- [Task to carry out] Take the entries that follow and return exactly the lines from the one holding "Organism: Citrus sinensis (NCBI:txid2711)" through the one holding "Escherichia coli K-12", both included. Nothing else is needed.

- [Dataset extract]
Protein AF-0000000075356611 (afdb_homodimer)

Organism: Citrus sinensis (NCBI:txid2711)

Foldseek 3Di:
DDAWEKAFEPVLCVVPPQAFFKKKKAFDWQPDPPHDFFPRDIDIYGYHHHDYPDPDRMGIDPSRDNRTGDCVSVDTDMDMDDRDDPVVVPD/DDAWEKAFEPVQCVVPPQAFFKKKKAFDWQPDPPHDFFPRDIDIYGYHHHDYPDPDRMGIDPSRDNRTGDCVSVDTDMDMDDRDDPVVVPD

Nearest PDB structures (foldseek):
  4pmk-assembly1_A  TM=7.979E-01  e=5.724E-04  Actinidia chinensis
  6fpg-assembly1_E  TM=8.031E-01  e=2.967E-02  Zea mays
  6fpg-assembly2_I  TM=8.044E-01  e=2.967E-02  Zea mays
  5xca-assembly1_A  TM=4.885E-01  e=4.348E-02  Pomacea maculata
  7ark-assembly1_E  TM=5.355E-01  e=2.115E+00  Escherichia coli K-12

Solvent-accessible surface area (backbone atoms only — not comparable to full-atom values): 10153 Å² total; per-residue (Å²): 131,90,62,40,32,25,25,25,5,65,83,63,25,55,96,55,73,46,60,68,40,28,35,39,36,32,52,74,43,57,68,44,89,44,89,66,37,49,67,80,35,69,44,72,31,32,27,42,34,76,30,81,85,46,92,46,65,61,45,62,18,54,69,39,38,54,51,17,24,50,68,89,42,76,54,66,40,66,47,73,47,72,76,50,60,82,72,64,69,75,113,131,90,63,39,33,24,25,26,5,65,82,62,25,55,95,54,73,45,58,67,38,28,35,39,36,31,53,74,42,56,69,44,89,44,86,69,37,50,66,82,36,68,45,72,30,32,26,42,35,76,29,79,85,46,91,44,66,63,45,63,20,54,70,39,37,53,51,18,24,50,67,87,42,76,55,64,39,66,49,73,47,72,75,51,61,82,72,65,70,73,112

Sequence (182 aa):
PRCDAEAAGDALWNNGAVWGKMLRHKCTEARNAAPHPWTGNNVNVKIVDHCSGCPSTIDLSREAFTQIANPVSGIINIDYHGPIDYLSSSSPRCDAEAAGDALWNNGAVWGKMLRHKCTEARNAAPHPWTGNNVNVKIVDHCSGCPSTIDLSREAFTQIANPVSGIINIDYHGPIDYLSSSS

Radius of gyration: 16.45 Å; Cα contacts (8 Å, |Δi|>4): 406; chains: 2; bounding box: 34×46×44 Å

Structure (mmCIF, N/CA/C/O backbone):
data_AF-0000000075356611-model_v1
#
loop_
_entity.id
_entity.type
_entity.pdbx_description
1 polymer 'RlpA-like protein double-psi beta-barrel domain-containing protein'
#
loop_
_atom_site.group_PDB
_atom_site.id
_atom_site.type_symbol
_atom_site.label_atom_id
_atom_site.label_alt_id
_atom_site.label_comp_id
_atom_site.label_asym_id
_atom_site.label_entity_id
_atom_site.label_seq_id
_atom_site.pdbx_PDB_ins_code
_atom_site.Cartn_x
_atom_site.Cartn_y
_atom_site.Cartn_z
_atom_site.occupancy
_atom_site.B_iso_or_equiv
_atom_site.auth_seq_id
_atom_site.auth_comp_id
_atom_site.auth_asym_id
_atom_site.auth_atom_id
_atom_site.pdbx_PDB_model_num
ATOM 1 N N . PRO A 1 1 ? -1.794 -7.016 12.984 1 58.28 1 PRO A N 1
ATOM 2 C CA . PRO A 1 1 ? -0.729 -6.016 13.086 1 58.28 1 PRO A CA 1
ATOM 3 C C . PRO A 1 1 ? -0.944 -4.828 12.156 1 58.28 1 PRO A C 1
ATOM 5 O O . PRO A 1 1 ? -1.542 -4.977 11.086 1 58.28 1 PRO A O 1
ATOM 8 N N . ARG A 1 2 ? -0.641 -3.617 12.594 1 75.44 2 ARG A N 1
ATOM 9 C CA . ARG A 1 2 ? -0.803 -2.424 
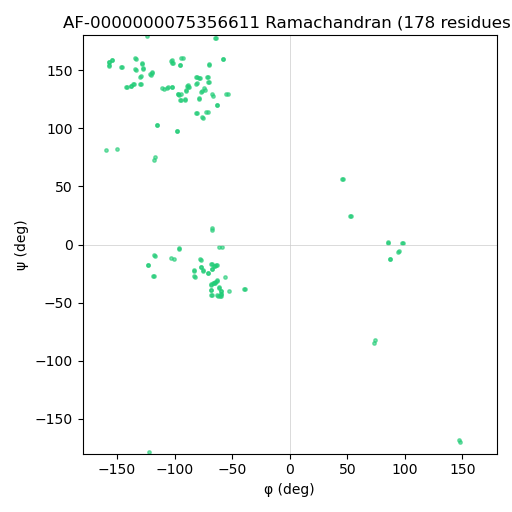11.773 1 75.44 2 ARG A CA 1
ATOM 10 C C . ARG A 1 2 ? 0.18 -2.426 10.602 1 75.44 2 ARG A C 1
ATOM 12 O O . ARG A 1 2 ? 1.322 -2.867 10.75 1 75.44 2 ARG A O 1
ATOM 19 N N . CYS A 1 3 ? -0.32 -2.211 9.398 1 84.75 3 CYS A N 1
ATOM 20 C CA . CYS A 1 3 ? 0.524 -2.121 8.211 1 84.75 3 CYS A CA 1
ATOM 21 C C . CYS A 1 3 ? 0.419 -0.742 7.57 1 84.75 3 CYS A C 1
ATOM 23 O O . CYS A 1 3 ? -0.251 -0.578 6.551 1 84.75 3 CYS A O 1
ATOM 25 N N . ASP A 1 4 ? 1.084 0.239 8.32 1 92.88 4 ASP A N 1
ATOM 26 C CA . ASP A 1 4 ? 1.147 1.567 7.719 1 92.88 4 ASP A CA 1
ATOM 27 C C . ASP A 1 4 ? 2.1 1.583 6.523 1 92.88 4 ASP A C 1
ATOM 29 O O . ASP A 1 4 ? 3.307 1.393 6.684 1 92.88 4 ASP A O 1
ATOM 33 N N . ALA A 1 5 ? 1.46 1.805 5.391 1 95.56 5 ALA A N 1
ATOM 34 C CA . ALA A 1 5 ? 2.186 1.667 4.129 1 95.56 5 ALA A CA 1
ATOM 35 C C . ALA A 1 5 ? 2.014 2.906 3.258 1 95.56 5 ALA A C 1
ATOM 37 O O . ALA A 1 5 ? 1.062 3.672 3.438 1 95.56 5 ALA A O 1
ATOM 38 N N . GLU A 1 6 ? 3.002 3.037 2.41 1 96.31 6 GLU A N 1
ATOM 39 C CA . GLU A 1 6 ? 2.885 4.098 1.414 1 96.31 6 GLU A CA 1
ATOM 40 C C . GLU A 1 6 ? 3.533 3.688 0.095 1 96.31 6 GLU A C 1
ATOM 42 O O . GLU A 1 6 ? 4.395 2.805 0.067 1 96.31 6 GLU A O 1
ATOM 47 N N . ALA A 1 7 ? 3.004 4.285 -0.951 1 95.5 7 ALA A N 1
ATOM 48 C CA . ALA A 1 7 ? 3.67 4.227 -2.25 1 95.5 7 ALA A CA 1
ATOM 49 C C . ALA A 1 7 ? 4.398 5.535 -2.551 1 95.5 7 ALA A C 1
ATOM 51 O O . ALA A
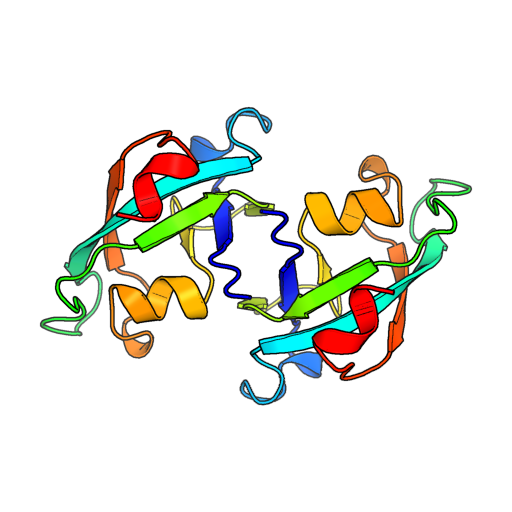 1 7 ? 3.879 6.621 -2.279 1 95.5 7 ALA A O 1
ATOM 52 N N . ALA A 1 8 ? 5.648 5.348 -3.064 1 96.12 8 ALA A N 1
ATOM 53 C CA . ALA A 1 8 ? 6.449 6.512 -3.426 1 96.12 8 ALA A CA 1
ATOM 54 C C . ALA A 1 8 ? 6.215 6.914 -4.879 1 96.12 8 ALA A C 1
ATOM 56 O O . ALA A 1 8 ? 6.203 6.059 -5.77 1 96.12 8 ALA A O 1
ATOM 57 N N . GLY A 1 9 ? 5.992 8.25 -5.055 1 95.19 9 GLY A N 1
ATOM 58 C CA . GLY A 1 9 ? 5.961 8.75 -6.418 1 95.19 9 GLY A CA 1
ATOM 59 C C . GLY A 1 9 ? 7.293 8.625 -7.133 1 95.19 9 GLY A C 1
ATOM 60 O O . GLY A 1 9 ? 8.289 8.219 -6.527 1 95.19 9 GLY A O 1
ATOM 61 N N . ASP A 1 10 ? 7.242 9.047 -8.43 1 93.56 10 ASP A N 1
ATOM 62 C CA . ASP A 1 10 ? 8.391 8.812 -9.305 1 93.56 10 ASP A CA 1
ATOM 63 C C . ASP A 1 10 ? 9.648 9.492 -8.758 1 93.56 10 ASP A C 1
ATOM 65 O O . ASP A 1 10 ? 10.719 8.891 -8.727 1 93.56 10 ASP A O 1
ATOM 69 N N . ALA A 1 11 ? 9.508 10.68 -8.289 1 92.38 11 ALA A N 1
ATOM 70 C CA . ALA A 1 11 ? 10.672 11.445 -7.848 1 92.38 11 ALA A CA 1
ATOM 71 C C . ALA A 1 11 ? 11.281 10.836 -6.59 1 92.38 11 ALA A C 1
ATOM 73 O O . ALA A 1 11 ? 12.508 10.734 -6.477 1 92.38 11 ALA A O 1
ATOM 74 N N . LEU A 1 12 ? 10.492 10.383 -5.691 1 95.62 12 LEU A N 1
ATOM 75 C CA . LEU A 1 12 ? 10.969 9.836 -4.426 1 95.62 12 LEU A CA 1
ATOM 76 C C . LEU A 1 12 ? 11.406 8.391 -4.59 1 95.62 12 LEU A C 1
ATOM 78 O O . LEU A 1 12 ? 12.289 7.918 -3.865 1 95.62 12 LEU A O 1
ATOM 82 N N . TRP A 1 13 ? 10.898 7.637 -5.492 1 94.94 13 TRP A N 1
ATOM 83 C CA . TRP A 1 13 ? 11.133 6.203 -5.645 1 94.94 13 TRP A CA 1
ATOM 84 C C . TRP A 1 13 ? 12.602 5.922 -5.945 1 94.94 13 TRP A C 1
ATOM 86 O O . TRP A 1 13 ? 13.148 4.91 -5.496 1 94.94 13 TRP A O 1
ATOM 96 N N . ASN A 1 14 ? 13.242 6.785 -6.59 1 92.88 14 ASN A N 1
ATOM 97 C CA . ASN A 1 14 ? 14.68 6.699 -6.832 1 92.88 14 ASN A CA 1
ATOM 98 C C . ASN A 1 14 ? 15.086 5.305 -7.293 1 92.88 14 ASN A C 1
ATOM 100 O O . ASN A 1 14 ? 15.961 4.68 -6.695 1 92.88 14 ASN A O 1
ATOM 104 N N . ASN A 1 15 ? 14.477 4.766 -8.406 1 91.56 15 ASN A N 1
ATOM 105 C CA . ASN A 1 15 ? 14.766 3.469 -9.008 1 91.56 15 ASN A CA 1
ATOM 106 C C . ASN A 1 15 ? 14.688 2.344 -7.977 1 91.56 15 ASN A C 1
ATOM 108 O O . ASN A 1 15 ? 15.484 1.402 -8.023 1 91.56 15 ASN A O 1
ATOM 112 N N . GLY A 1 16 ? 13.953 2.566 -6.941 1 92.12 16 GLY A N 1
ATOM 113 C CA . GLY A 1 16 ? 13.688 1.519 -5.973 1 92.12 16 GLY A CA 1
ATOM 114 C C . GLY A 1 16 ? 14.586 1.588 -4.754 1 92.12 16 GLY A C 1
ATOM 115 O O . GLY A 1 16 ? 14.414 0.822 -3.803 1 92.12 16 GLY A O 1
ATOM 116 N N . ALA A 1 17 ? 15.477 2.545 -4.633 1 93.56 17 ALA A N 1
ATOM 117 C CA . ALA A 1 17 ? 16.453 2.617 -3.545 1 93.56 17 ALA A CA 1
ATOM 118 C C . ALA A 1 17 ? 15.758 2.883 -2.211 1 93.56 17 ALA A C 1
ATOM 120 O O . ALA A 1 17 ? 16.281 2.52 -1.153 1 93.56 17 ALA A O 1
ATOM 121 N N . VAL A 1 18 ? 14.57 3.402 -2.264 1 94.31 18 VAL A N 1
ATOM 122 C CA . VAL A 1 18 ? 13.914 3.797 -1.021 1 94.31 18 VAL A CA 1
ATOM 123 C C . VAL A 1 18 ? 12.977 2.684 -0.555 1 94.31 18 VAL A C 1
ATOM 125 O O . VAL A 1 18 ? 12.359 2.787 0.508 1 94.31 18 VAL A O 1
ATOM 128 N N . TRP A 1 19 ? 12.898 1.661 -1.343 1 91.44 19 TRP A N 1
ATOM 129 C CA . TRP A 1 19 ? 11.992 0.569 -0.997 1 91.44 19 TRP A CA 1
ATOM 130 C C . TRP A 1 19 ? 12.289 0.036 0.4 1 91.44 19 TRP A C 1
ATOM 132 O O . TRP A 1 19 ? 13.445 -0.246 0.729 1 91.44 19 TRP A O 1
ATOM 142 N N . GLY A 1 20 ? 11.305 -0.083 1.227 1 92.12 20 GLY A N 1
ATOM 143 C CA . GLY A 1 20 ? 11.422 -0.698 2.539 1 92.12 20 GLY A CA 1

- [Reply]
Organism: Citrus sinensis (NCBI:txid2711)

Foldseek 3Di:
DDAWEKAFEPVLCVVPPQAFFKKKKAFDWQPDPPHDFFPRDIDIYGYHHHDYPDPDRMGIDPSRDNRTGDCVSVDTDMDMDDRDDPVVVPD/DDAWEKAFEPVQCVVPPQAFFKKKKAFDWQPDPPHDFFPRDIDIYGYHHHDYPDPDRMGIDPSRDNRTGDCVSVDTDMDMDDRDDPVVVPD

Nearest PDB structures (foldseek):
  4pmk-assembly1_A  TM=7.979E-01  e=5.724E-04  Actinidia chinensis
  6fpg-assembly1_E  TM=8.031E-01  e=2.967E-02  Zea mays
  6fpg-assembly2_I  TM=8.044E-01  e=2.967E-02  Zea mays
  5xca-assembly1_A  TM=4.885E-01  e=4.348E-02  Pomacea maculata
  7ark-assembly1_E  TM=5.355E-01  e=2.115E+00  Escherichia coli K-12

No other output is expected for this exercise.